Fortschritt ist nicht schon da, sondern wird gemacht

vollkoffer schrieb am 9. Juli 2005 5:31

> dr.cheeba schrieb am 9. Juli 2005 1:52

> > marc_aurel schrieb am 8. Juli 2005 16:52
> >
> > > Nein, sondern: Menschen, stinknormale Menschen! Rache, pure Bosheit,
> > > Bitterkeit, Lust an Gewalt, Zerstörung und Tod sind nämlich meines
> > > Erachtens Motive, die bei Tieren keine Rolle spielen.

> Gut beobachtet. Diese Motive bringen naemlich keine Vorteile, deshalb
> kommen sie bei gesunden Tieren in freier Wildbahn nicht vor.

> Der Mensch schadet sich mit solchen Motiven auch, aber gerade in
> zivilisierten Gesellschaften gibt es derartig viele Menschen, dass
> Aussterben keine Bedrohung ist. Deshalb kann die Vernunft
> hintenangestellt werden, solange das Aussterben nicht aktuell wird.

Diese Situation (keine Bedrohung des Aussterbens) kann es für
Tierpopulationen ja ebenso geben.

> > Wer weiß?

> Es gibt Wissenschaftler, die behaupten, einiges darueber zu wissen.
> Aber man muss ihnen ja nicht glauben.

> > Es ist schwierig, das herauszukriegen.

> Eine Suchmaschine im Internet koennte der Anfang sein. Aber wie
> gesagt, wenn man den Wissenschaftlern nicht glaubt ...

Ich habe ja nicht behauptet, daß es unmöglich sei, sondern nur:
schwierig. Und das ist so. Außerdem ist damit nicht gemeint, die
Forschungsergebnisse anderer nachzulesen, sondern die Forschung als
solche. Natürlich kann da man eine Menge Schlüsse ziehen, aber das
Gefühlsleben von Tieren und ihre Motivationen sind selbstverständlich
viel schwieriger zu ergründen als das bei Menschen der Fall ist, mit
denen man immerhin sprechen kann.

> > Jedenfalls scheint
> > es in der Tierwelt andererseits auch kein so großes Mitgefühl zu
> > geben, wie es Menschen untereinander eben auch haben und pflegen.
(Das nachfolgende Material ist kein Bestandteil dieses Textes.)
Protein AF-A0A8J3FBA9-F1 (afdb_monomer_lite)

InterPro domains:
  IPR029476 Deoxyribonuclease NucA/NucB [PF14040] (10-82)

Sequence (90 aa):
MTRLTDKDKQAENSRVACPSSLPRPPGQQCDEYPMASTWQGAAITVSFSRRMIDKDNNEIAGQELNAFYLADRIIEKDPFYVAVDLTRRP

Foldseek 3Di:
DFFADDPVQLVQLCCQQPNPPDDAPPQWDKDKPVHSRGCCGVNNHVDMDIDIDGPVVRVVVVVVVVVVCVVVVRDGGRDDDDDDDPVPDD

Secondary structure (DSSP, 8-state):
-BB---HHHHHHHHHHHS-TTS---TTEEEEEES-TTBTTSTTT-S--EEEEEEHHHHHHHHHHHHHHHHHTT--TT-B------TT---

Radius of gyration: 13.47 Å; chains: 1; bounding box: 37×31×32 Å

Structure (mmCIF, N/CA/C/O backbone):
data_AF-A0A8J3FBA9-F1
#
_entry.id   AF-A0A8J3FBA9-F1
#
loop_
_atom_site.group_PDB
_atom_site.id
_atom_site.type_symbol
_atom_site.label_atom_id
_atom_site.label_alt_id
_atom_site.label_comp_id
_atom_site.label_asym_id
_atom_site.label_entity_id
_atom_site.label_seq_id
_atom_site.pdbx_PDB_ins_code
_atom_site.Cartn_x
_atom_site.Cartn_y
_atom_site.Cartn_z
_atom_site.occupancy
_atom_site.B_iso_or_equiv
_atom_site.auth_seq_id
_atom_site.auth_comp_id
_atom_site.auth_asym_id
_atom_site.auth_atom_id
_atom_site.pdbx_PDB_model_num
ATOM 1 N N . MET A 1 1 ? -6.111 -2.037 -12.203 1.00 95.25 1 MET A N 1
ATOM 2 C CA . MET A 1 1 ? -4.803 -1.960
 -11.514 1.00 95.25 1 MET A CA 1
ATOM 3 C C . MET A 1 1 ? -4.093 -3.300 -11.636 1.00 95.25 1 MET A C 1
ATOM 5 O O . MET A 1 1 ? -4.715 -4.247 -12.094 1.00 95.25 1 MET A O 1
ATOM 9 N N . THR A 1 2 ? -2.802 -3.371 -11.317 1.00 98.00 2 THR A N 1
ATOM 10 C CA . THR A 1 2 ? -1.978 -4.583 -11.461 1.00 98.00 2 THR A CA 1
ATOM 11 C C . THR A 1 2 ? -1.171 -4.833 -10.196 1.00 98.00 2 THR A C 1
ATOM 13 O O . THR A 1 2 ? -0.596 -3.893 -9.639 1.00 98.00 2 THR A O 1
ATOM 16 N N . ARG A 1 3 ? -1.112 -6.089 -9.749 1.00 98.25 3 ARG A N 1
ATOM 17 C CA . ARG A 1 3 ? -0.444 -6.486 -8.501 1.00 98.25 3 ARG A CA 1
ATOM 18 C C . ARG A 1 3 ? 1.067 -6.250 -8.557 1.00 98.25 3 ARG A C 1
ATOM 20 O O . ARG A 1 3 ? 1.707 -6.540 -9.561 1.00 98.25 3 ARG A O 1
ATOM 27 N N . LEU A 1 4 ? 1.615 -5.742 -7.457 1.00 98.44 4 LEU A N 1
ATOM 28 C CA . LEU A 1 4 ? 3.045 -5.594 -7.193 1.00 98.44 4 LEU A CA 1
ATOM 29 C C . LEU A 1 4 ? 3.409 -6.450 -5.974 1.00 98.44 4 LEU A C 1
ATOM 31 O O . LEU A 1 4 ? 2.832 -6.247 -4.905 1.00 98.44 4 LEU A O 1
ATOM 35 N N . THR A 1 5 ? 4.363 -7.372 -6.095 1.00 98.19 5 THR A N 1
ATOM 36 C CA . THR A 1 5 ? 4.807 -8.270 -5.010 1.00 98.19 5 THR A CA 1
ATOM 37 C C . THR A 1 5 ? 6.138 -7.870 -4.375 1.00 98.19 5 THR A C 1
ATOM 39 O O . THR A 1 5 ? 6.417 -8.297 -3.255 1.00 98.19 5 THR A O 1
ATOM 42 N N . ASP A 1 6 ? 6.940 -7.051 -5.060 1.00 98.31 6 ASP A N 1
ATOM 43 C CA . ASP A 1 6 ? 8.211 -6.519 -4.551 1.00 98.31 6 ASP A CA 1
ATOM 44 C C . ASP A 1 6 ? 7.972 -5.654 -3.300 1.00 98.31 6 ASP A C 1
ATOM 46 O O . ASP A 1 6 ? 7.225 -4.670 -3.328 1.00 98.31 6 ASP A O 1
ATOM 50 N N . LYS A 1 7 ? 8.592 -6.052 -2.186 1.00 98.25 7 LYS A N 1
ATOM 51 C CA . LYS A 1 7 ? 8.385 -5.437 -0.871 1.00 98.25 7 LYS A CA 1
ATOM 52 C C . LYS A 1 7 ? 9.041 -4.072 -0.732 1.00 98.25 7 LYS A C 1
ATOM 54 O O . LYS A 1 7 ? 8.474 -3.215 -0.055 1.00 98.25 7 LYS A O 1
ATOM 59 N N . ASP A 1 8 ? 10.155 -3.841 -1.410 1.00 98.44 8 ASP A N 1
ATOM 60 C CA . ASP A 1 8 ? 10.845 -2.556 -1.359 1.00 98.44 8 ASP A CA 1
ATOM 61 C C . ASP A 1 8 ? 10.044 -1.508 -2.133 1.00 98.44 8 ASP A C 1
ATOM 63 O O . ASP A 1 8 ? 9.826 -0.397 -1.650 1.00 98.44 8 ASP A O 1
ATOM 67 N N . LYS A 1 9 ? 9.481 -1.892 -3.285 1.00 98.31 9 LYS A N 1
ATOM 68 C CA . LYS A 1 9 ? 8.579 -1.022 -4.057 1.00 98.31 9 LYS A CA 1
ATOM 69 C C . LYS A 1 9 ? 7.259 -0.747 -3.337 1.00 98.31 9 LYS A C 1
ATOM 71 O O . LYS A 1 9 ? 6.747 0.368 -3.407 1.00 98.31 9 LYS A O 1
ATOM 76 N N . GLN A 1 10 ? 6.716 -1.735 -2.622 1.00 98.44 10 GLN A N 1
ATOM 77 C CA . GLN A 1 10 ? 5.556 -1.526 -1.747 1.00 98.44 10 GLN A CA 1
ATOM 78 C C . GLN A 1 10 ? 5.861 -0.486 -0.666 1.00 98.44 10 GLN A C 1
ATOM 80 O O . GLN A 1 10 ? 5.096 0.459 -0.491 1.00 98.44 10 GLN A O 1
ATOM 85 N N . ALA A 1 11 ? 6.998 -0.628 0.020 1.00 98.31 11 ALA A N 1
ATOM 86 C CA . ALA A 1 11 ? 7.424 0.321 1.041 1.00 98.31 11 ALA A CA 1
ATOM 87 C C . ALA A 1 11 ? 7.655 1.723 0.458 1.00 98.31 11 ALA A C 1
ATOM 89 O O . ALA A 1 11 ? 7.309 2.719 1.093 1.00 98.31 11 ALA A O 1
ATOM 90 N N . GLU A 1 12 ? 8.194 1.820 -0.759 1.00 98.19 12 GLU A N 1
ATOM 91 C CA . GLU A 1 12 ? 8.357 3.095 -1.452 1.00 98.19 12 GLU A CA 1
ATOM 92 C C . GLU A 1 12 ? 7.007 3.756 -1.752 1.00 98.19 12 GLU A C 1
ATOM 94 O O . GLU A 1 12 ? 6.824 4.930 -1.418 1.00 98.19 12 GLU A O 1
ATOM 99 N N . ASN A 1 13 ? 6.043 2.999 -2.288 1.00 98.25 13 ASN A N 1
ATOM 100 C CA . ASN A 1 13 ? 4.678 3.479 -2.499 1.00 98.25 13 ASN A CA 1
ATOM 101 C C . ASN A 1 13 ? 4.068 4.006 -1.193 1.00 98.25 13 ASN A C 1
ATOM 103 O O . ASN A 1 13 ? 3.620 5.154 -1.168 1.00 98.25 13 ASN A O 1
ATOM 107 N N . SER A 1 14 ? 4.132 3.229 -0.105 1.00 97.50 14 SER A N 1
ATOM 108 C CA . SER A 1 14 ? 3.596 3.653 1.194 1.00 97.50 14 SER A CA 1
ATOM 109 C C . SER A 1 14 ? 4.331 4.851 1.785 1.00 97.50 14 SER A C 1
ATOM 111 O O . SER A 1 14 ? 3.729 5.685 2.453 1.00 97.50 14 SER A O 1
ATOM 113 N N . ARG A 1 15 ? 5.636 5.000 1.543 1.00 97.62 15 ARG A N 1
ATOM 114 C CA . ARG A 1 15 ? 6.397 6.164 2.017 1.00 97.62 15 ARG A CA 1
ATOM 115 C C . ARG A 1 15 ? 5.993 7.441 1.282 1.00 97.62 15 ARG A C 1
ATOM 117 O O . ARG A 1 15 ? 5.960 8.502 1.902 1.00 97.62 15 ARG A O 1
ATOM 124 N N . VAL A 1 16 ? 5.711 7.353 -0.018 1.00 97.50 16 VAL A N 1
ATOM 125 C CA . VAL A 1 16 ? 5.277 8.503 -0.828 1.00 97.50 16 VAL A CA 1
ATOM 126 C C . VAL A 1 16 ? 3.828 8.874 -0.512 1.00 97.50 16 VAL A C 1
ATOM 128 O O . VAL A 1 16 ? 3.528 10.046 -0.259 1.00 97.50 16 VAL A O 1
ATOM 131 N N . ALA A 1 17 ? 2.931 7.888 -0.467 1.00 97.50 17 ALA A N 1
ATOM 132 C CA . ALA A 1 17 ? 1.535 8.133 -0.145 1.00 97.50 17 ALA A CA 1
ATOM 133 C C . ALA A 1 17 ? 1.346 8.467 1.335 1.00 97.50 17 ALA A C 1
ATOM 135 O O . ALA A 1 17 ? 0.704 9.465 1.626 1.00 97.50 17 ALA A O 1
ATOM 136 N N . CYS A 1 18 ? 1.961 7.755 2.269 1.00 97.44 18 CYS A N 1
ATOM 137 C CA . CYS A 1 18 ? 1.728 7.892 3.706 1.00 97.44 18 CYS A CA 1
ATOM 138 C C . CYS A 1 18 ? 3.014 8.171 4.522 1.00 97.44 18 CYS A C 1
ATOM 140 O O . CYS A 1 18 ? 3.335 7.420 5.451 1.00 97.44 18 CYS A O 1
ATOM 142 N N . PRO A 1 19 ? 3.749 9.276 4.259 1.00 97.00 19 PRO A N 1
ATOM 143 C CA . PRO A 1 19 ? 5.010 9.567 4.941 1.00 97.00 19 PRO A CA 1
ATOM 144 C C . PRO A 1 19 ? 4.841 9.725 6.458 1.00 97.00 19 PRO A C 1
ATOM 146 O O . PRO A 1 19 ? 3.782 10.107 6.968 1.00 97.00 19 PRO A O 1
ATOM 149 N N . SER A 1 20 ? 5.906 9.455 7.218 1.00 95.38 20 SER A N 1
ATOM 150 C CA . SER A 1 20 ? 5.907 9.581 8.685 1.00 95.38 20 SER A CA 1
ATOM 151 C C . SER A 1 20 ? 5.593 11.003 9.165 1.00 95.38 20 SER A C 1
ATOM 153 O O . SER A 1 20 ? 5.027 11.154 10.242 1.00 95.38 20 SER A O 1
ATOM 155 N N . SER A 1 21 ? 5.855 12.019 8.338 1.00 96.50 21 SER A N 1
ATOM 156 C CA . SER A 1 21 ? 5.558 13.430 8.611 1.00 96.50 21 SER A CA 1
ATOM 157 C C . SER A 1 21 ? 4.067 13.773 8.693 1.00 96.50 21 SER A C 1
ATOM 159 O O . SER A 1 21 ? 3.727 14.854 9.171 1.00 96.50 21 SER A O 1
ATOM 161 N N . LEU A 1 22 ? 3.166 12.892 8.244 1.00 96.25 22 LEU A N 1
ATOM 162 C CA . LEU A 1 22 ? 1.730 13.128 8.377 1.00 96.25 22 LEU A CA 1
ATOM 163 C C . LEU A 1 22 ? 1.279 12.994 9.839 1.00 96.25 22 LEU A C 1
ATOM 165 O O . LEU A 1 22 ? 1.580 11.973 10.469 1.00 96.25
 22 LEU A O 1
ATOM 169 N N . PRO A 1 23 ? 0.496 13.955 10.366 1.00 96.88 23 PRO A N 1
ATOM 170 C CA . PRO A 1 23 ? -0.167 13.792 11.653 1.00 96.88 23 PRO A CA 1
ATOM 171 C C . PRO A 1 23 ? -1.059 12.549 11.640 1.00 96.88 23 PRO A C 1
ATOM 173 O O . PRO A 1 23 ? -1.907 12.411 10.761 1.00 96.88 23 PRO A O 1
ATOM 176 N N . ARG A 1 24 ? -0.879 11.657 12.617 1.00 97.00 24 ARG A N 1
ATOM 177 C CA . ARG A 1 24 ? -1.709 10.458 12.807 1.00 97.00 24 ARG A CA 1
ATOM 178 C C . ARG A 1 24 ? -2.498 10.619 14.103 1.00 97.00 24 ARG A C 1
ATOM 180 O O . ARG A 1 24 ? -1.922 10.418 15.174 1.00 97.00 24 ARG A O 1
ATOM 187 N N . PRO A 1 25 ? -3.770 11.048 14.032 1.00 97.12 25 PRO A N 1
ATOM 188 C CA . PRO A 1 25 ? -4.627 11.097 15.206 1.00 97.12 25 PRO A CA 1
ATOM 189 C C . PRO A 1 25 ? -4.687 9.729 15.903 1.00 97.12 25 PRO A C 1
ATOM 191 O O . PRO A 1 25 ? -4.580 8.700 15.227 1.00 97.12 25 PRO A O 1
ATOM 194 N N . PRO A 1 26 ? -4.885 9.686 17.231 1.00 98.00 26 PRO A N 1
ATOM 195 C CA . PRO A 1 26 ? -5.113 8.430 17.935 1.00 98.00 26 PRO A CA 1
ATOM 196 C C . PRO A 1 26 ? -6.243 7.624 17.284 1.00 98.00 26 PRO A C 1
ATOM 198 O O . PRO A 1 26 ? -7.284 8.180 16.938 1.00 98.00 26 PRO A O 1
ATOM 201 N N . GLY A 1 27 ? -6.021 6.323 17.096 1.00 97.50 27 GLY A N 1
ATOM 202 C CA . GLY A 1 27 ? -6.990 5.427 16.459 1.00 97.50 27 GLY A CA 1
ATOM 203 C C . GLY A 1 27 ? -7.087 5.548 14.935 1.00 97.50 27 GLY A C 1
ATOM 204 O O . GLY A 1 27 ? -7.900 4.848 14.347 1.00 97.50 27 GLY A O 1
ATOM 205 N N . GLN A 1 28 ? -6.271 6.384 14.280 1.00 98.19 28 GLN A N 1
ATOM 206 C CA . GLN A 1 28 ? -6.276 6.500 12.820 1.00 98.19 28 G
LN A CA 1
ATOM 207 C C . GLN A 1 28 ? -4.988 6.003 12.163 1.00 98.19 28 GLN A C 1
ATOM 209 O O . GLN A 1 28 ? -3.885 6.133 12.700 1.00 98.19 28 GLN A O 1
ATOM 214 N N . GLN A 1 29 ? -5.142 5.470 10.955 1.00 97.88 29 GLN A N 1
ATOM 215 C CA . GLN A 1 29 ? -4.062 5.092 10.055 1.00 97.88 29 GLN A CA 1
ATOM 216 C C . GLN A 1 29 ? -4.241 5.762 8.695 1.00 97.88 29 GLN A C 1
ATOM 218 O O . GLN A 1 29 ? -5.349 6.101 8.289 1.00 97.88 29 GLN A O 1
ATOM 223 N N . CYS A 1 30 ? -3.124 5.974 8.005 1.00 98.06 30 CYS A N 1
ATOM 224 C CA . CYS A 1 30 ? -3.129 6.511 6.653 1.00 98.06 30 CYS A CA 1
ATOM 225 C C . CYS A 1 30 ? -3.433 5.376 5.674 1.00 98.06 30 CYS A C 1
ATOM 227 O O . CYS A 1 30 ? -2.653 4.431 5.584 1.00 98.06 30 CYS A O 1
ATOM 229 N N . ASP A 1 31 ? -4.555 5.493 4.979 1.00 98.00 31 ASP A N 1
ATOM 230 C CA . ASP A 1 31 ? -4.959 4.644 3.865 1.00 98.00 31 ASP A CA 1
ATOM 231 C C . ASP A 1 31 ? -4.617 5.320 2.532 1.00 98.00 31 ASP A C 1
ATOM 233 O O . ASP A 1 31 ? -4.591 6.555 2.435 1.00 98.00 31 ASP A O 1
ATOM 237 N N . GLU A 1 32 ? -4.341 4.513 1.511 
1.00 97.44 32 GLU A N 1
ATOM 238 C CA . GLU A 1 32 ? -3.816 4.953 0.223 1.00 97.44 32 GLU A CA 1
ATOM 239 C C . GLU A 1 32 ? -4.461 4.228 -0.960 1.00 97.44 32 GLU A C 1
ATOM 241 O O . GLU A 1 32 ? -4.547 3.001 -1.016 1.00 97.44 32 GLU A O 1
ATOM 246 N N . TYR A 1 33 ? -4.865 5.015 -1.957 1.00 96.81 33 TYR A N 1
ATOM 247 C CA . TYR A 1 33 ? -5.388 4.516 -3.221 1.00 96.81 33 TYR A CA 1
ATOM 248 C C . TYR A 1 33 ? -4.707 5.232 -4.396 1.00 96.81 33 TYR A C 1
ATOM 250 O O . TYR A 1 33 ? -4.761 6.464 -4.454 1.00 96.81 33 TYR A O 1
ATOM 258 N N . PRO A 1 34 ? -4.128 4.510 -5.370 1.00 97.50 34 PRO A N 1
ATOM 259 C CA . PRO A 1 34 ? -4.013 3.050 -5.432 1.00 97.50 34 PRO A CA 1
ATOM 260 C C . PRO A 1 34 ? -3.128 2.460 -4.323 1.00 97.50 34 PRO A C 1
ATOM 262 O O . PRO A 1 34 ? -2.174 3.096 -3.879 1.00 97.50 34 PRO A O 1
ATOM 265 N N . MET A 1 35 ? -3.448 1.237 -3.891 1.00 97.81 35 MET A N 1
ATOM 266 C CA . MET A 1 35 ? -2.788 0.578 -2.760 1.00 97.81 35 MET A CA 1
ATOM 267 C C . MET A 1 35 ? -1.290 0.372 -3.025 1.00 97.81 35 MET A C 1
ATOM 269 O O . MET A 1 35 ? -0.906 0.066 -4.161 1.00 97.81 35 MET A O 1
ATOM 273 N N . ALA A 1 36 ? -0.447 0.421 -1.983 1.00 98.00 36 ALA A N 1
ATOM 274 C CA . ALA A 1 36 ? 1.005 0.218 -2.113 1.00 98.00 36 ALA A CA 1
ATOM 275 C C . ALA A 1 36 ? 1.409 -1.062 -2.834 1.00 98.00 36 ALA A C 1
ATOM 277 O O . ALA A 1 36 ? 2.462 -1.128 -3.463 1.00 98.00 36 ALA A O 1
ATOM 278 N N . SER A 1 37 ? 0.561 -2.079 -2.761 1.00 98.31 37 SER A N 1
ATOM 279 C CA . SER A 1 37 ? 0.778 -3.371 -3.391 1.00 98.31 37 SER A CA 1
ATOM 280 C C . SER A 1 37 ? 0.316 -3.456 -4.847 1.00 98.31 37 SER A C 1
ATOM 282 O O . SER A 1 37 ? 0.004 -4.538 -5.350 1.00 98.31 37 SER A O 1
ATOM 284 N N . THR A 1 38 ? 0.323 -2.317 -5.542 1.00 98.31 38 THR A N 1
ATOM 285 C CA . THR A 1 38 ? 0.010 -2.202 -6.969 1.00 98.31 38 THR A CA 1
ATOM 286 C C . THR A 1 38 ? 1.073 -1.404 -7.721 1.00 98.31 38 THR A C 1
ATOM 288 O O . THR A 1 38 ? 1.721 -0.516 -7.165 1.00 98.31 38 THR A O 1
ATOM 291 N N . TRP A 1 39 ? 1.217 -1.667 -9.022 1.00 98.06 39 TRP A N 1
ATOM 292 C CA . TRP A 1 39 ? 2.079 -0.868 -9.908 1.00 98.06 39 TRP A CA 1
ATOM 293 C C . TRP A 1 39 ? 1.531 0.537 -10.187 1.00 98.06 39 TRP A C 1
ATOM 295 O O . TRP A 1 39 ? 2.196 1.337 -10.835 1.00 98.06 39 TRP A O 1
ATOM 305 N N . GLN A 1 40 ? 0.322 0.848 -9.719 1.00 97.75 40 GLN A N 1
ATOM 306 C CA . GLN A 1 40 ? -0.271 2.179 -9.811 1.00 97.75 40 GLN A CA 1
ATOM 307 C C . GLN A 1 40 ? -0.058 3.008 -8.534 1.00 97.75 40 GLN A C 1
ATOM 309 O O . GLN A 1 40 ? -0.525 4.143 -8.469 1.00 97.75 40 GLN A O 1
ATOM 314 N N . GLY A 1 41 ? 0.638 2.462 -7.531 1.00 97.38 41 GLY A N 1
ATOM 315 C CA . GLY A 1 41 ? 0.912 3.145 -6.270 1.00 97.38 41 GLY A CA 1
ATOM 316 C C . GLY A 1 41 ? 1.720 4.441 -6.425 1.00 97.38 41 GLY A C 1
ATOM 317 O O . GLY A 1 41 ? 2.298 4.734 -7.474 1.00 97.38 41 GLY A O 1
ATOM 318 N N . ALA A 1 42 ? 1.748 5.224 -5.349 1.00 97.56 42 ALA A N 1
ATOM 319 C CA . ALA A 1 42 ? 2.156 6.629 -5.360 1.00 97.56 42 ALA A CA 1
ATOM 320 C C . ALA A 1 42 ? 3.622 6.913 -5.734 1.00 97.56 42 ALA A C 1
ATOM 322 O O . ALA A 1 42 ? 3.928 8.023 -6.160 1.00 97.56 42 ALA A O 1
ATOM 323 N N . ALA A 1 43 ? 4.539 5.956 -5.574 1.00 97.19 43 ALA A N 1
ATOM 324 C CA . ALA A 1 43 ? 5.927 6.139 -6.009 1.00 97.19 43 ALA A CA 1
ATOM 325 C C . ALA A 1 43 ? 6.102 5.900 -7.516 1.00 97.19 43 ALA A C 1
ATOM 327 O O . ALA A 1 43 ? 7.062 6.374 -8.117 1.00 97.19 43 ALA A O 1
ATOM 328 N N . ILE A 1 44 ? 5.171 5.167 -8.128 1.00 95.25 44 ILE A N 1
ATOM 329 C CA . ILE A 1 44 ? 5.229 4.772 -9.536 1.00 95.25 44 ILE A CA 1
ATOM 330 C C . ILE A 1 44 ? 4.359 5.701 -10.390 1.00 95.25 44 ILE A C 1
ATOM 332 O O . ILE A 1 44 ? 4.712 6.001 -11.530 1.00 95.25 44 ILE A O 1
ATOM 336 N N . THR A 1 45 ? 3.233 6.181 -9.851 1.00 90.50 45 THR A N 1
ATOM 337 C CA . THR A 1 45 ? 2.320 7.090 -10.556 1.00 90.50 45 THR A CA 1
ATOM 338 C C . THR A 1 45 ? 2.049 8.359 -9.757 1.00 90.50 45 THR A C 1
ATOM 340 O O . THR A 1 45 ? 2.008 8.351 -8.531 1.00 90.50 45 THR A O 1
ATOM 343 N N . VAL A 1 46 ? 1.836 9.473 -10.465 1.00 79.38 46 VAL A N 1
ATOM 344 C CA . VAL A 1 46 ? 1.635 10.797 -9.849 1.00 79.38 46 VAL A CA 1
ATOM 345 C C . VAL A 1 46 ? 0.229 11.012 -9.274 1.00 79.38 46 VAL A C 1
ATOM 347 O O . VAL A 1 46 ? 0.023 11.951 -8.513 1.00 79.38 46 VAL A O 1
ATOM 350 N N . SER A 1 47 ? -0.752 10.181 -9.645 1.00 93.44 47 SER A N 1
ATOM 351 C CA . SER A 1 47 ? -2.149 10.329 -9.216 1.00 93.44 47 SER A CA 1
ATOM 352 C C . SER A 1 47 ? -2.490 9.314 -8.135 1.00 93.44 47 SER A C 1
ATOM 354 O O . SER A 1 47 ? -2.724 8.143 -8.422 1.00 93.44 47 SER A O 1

> Also die Tierwelt ist recht vielfaeltig. Selbst bei den Reptilien
> gibt es einige, die Brutpflege betreiben und andere die noch nicht
> einmal ihre Jungen kennen und sie auch glatt auffressen wuerden.

Eben. Auch nicht alles so liebe Kreaturen, obwohl es auch die gibt.
Von den Menschen wiederum sind ebenfalls nicht alle böse, nur die
bösen Taten erregen nun einmal mehr Aufmerksamkeit.

> Sind eben alles Geschoepfe Gottes. Armer Gott ...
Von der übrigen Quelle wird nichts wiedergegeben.